\n
## Line Chart: Test Accuracy on MATH with Scaled Inference Compute
### Overview
The image presents a line chart illustrating the relationship between the number of samples ('n') and the Major@n accuracy (%) for three different methods: Independent Samples, Self-rewarding Correction (IFT), and Self-rewarding Correction (IFT + M-DPO). The chart demonstrates how accuracy improves as the number of samples increases, with varying performance levels across the three methods.
### Components/Axes
* **Title:** "Test Accuracy on MATH with Scaled Inference Compute" (positioned at the top-center)
* **X-axis:** "n: the number of samples" (positioned at the bottom-center). The axis is scaled logarithmically with markers at 2, 4, 8, 16, 32, 64, and 128.
* **Y-axis:** "Maj@n (%)" (positioned at the left-center). The axis ranges from approximately 25% to 45%.
* **Legend:** Located at the top-right corner.
* Independent Samples (Green Line with Green Circle Markers)
* Self-rewarding Correction (IFT) (Blue Line with Blue Circle Markers)
* Self-rewarding Correction (IFT + M-DPO) (Red Line with Red Circle Markers)

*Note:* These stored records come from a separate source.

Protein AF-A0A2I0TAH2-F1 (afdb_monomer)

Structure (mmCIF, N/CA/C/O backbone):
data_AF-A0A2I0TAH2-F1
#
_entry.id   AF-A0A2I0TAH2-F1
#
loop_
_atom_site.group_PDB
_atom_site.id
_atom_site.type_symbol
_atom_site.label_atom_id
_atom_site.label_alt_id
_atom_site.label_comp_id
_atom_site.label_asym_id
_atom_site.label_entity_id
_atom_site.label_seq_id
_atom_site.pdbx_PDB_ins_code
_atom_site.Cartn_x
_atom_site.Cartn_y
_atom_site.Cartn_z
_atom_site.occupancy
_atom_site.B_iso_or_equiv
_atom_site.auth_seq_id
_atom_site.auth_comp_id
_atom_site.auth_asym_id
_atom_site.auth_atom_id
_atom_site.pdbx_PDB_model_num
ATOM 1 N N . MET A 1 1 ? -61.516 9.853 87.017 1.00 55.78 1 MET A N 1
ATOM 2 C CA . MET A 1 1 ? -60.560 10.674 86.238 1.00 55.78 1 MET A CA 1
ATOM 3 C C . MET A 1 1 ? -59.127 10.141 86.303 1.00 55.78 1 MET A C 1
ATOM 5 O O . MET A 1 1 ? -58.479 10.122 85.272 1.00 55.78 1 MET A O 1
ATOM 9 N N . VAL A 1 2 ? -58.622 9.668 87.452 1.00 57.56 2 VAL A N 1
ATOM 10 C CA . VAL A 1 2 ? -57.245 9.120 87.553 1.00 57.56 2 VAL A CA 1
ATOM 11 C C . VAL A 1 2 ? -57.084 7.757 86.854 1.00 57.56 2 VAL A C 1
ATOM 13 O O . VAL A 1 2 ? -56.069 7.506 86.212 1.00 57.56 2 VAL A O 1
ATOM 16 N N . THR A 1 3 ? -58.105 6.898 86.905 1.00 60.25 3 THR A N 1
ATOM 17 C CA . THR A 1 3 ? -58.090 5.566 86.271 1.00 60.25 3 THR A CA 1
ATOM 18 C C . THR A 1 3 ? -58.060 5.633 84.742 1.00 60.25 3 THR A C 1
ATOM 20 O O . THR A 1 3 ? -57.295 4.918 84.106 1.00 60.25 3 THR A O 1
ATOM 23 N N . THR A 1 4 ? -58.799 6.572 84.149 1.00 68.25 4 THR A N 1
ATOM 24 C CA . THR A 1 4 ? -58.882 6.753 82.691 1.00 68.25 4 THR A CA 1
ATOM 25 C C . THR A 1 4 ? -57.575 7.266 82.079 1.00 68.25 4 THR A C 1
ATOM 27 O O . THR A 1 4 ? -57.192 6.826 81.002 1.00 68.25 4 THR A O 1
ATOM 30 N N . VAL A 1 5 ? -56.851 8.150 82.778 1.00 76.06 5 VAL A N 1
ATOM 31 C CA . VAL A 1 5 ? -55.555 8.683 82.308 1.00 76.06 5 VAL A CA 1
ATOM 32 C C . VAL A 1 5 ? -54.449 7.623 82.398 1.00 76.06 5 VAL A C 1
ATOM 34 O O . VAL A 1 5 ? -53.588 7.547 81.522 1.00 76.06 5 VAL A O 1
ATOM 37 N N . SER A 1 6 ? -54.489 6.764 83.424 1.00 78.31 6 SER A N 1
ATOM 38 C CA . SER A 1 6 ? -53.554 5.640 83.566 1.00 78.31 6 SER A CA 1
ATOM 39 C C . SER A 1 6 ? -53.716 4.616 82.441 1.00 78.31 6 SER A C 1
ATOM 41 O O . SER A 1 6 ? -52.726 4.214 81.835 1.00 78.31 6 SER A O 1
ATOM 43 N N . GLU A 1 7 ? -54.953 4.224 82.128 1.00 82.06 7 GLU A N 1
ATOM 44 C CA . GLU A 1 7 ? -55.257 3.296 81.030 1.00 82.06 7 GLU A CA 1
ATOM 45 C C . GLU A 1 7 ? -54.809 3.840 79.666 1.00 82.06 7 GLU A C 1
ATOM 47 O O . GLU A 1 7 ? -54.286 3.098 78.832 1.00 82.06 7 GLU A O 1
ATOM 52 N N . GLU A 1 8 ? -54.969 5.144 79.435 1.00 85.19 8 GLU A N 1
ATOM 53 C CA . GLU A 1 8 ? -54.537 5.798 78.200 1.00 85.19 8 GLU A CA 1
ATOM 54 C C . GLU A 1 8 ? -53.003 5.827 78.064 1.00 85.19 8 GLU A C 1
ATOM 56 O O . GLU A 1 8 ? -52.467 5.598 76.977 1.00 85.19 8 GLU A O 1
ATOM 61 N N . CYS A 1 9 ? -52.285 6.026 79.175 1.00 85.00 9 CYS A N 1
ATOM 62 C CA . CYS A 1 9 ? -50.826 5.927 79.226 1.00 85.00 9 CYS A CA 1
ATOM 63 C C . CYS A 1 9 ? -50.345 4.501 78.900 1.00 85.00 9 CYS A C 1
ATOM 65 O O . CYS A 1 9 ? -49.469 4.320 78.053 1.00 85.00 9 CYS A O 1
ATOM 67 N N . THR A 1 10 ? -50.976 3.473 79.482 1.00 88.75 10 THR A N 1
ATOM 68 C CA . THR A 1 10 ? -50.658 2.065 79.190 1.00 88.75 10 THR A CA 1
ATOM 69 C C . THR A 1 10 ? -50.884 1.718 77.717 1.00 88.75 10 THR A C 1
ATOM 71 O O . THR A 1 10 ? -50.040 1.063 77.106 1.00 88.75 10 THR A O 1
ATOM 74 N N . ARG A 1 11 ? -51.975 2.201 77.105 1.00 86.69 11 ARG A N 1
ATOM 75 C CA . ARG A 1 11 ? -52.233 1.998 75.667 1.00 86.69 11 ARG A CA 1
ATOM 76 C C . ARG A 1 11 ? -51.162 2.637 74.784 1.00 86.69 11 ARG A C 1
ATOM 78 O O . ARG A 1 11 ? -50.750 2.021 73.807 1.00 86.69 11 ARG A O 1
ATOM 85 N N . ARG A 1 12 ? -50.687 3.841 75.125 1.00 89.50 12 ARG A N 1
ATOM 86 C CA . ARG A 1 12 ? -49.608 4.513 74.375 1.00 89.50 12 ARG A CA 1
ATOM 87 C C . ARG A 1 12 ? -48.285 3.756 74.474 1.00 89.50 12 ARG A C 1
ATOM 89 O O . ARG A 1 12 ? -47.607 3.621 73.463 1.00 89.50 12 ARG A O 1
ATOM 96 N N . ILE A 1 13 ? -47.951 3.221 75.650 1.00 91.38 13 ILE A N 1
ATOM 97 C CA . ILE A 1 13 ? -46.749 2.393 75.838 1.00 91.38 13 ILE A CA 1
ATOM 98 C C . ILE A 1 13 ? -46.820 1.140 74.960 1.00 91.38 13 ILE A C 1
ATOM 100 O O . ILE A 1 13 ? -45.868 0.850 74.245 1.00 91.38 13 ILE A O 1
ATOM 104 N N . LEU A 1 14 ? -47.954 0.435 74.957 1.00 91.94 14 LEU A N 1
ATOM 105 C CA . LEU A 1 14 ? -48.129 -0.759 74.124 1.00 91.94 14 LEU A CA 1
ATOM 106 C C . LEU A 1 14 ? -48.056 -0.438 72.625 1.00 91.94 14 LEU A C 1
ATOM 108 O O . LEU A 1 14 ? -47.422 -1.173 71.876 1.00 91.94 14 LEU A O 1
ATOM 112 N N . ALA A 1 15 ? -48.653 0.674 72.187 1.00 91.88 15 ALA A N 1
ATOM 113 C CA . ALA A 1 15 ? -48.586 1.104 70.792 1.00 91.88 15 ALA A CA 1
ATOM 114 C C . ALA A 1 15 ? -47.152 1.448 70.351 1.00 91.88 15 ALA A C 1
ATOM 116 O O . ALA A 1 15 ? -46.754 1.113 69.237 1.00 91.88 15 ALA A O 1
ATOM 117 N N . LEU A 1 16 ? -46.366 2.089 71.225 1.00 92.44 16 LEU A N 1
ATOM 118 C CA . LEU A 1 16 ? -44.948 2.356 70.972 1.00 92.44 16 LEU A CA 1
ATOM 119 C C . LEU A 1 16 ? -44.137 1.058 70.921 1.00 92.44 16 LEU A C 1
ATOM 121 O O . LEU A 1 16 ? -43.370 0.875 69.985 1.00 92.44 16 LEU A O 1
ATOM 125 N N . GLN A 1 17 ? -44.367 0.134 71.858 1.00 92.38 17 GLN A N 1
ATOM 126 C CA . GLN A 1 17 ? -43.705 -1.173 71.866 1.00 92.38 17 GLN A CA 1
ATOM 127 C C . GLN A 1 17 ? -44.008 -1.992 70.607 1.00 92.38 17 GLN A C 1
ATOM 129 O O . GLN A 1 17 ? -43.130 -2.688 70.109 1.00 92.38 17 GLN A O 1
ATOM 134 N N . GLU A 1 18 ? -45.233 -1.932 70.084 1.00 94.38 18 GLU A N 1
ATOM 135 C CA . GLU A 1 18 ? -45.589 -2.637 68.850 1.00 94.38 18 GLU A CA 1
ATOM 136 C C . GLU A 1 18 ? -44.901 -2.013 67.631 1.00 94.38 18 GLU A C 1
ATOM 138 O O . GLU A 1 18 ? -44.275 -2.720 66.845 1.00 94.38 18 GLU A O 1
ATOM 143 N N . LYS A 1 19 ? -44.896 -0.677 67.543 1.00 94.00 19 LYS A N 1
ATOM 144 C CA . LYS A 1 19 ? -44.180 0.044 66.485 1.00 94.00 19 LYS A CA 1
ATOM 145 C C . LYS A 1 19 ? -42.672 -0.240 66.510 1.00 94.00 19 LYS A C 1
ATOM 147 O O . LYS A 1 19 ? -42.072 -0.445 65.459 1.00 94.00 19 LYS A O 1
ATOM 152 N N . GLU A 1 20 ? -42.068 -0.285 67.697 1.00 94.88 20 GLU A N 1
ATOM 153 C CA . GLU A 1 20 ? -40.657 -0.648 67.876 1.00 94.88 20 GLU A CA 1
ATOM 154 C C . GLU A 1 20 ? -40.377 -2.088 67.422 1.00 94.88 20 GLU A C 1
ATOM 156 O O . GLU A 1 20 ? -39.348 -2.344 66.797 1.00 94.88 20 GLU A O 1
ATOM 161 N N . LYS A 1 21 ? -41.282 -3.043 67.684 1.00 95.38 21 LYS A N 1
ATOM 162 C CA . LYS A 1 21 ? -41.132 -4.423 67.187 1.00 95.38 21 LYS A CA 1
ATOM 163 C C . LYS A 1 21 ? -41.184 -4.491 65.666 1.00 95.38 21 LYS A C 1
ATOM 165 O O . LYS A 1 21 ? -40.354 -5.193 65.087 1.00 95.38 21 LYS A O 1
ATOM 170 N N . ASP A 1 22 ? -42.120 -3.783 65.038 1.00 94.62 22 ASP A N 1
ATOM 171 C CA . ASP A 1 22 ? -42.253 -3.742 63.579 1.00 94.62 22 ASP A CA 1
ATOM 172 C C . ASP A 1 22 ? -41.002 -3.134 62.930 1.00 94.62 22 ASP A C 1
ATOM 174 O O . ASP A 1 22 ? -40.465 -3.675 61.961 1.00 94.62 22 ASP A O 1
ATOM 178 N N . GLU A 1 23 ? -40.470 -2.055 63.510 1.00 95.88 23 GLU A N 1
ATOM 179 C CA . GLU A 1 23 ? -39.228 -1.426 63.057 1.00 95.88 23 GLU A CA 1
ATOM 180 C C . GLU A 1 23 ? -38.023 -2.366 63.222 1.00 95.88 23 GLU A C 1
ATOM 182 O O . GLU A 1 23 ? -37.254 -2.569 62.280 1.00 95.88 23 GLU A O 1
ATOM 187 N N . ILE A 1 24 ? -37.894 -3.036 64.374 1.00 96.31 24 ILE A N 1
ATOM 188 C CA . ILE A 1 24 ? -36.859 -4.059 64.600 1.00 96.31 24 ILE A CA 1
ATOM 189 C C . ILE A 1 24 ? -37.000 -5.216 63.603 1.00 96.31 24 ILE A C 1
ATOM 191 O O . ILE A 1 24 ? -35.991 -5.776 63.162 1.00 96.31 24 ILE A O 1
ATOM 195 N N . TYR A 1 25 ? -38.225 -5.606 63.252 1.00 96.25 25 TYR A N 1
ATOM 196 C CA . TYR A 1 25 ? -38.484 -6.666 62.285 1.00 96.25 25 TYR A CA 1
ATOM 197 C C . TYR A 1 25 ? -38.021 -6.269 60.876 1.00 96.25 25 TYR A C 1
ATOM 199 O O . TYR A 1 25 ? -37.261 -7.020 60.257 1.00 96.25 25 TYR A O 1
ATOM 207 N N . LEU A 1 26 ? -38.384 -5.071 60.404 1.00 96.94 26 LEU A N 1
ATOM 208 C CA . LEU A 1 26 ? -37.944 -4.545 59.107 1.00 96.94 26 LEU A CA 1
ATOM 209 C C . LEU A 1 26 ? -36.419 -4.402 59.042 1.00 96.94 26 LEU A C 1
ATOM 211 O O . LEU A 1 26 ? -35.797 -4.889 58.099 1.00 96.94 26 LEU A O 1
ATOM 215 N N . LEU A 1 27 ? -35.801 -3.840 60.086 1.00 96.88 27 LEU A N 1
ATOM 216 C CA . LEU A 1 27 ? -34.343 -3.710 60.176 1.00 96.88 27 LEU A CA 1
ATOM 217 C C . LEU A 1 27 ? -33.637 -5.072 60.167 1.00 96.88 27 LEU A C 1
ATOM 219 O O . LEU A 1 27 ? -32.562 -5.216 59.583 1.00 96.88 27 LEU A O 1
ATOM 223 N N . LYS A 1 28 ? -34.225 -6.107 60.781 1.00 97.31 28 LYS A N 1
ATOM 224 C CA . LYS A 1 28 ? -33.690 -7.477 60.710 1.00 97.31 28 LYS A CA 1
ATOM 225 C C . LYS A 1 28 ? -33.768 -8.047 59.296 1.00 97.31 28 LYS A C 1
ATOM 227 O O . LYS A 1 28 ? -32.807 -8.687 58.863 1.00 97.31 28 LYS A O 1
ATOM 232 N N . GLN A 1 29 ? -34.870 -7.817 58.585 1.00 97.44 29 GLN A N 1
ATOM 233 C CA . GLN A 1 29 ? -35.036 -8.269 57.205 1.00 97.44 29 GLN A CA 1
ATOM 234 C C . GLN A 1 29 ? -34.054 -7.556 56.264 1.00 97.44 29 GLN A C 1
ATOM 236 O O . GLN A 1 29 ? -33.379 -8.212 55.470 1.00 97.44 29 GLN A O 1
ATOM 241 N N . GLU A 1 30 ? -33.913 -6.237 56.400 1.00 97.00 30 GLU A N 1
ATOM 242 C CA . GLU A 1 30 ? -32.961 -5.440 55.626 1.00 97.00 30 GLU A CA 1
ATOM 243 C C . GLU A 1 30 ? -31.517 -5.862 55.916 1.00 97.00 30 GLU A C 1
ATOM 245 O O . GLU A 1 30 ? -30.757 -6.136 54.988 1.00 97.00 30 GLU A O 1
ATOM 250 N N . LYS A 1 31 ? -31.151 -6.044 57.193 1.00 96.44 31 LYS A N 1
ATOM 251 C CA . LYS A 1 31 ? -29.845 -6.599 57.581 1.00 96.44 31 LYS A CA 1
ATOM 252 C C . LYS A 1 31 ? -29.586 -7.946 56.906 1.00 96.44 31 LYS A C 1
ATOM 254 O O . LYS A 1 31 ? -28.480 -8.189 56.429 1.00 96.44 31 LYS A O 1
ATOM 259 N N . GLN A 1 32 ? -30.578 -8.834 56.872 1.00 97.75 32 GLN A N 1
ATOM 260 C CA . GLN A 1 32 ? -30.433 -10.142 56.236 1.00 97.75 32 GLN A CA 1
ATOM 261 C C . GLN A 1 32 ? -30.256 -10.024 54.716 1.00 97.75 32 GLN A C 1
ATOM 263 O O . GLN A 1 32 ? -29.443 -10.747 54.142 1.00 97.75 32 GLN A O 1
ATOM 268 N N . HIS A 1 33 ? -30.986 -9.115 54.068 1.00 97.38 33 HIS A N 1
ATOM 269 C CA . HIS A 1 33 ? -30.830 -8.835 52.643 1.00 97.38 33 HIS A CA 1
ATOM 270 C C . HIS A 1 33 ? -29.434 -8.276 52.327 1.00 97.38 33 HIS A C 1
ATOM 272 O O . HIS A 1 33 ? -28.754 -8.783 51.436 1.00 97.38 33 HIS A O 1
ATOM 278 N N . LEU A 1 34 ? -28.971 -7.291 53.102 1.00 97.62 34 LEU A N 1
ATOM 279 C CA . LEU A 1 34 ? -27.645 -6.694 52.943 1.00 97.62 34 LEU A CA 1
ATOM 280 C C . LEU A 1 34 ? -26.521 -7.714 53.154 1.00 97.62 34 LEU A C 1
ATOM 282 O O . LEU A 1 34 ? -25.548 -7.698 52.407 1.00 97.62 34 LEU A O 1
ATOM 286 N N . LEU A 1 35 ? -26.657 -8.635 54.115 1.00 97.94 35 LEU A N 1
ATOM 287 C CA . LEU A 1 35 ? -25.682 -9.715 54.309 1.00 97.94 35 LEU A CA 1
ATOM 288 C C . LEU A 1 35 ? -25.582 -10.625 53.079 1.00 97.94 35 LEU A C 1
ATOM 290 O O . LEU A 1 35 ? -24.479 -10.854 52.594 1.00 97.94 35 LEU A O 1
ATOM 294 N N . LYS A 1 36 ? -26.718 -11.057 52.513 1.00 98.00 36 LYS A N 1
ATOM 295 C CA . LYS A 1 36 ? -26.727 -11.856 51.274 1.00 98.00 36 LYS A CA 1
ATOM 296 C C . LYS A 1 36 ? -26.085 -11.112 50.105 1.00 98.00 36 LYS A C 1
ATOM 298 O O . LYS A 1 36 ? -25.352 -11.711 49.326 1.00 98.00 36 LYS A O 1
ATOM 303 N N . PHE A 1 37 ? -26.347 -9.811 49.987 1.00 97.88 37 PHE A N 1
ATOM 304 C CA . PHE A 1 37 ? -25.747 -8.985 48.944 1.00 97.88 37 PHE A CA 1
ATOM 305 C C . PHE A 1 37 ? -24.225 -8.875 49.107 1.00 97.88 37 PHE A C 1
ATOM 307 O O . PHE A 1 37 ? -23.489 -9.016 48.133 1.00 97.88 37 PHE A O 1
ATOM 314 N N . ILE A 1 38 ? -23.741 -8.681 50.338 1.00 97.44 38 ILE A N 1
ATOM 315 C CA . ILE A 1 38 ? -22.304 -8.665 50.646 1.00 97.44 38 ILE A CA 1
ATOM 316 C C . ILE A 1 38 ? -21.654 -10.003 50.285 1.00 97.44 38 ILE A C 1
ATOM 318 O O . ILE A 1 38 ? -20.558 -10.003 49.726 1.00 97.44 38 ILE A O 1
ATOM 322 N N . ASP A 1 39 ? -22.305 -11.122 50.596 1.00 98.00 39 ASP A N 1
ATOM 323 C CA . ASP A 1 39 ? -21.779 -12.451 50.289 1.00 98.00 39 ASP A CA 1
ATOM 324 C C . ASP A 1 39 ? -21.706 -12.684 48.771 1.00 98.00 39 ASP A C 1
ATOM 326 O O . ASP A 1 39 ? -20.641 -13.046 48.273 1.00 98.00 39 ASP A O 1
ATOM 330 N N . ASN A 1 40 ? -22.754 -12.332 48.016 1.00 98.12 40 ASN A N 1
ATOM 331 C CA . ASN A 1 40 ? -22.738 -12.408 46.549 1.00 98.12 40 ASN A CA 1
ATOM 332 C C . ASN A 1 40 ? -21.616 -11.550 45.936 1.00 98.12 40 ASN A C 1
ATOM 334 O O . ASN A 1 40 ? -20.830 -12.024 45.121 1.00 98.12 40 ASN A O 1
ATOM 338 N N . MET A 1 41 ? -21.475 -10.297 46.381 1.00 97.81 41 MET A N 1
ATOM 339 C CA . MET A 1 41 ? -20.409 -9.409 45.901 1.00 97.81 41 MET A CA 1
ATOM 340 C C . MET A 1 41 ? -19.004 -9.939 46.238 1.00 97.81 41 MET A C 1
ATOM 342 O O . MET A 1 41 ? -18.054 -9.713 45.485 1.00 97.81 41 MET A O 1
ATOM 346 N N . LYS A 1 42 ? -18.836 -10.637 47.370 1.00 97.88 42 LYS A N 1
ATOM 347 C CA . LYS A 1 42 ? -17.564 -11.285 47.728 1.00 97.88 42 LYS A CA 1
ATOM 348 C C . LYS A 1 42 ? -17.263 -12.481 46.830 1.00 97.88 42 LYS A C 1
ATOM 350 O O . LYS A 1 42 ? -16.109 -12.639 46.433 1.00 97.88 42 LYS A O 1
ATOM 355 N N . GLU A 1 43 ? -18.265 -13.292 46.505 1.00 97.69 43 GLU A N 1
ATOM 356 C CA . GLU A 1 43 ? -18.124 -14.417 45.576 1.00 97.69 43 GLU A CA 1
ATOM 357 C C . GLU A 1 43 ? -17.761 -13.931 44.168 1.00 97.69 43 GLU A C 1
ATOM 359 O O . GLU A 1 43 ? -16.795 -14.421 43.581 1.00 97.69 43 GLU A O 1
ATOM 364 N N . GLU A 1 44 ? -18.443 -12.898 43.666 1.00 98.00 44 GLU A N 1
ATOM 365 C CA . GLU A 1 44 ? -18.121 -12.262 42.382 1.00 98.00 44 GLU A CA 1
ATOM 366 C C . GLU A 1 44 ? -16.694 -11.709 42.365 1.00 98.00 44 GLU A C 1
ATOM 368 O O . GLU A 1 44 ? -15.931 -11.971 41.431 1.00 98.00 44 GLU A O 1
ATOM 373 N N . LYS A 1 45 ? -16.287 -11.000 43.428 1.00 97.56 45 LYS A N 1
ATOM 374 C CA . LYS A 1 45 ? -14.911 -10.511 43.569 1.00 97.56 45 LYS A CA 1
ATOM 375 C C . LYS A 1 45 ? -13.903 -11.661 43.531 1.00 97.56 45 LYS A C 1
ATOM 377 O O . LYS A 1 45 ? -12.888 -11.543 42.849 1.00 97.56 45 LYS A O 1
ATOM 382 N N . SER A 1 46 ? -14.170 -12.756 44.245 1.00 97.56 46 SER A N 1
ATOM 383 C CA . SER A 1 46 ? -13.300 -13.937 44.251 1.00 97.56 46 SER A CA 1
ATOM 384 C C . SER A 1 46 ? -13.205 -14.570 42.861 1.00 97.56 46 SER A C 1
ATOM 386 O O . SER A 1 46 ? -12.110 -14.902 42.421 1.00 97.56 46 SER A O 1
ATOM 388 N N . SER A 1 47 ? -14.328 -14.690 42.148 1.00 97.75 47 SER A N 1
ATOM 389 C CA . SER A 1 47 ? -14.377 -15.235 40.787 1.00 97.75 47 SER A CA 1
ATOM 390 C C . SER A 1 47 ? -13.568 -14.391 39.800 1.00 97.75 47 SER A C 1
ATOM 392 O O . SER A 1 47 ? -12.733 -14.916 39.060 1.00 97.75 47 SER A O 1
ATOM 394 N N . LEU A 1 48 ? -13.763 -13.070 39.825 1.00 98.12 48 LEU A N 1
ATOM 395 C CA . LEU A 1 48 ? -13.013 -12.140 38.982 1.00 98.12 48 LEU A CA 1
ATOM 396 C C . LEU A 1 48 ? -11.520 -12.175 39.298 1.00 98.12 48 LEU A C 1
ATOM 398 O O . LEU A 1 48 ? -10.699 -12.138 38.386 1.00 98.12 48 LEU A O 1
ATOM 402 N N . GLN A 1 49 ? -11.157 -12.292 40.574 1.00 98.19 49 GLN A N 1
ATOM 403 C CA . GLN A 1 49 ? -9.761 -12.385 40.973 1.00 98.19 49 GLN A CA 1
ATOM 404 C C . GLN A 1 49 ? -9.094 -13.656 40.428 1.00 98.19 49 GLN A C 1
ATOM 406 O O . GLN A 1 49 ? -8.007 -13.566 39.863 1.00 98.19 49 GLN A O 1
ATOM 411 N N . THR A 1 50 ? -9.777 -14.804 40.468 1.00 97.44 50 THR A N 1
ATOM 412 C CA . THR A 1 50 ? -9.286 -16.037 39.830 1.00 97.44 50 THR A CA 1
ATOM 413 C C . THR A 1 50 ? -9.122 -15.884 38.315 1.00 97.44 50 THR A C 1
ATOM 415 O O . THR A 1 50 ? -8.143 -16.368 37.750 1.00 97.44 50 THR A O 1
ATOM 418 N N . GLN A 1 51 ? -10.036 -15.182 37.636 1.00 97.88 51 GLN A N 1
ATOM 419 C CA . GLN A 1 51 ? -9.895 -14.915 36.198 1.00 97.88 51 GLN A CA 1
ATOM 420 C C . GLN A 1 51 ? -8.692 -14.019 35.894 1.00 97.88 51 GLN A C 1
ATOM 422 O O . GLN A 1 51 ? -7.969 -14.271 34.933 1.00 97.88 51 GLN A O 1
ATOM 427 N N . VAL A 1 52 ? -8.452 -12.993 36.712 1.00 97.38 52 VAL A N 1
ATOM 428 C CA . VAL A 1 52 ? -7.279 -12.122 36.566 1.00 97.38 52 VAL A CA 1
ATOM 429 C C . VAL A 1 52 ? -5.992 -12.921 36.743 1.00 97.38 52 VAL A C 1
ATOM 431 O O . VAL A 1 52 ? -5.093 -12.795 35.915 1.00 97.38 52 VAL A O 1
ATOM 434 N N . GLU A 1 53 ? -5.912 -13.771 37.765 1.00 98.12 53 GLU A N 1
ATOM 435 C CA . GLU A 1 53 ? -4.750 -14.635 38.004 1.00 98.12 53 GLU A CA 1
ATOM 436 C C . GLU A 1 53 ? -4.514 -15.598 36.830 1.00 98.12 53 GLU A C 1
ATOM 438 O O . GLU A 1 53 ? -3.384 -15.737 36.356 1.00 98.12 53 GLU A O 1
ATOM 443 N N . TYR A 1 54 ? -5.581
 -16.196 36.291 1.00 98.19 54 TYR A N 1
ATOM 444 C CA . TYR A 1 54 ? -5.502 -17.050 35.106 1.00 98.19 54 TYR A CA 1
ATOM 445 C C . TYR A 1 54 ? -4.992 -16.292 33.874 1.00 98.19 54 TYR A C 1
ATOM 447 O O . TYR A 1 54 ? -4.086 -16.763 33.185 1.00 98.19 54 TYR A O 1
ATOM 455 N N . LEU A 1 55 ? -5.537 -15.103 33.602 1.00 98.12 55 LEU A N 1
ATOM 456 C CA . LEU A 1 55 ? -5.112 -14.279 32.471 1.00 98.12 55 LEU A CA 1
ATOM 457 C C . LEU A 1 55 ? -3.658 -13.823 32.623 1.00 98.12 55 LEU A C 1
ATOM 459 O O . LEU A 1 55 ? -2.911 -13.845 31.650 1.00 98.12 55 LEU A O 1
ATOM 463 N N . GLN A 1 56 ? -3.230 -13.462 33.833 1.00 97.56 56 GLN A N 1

* **Gridlines:** Horizontal and vertical gridlines are present to aid in reading values.
### Detailed Analysis
**Independent Samples (Green Line):**
The green line shows an upward trend, indicating increasing accuracy with more samples.
* n = 2: Maj@n ≈ 26%
* n = 4: Maj@n ≈ 30%
* n = 8: Maj@n ≈ 34%
* n = 16: Maj@n ≈ 38%
* n = 32: Maj@n ≈ 39.5%
* n = 64: Maj@n ≈ 40.5%
* n = 128: Maj@n ≈ 41%
**Self-rewarding Correction (IFT) (Blue Line):**
The blue line also exhibits an upward trend, but starts at a higher accuracy than the Independent Samples and shows a steeper increase initially.
* n = 2: Maj@n ≈ 32%
* n = 4: Maj@n ≈ 35%
* n = 8: Maj@n ≈ 38%
* n = 16: Maj@n ≈ 40%
* n = 32: Maj@n ≈ 42%
* n = 64: Maj@n ≈ 43%
* n = 128: Maj@n ≈ 43.5%
**Self-rewarding Correction (IFT + M-DPO) (Red Line):**
The red line demonstrates the highest accuracy across all sample sizes and has the steepest upward slope.
* n = 2: Maj@n ≈ 32%
* n = 4: Maj@n ≈ 35%
* n = 8: Maj@n ≈ 37%
* n = 16: Maj@n ≈ 40%
* n = 32: Maj@n ≈ 42.5%
* n = 64: Maj@n ≈ 44%
* n = 128: Maj@n ≈ 45%
### Key Observations
* The "Self-rewarding Correction (IFT + M-DPO)" method consistently outperforms both "Independent Samples" and "Self-rewarding Correction (IFT)" across all sample sizes.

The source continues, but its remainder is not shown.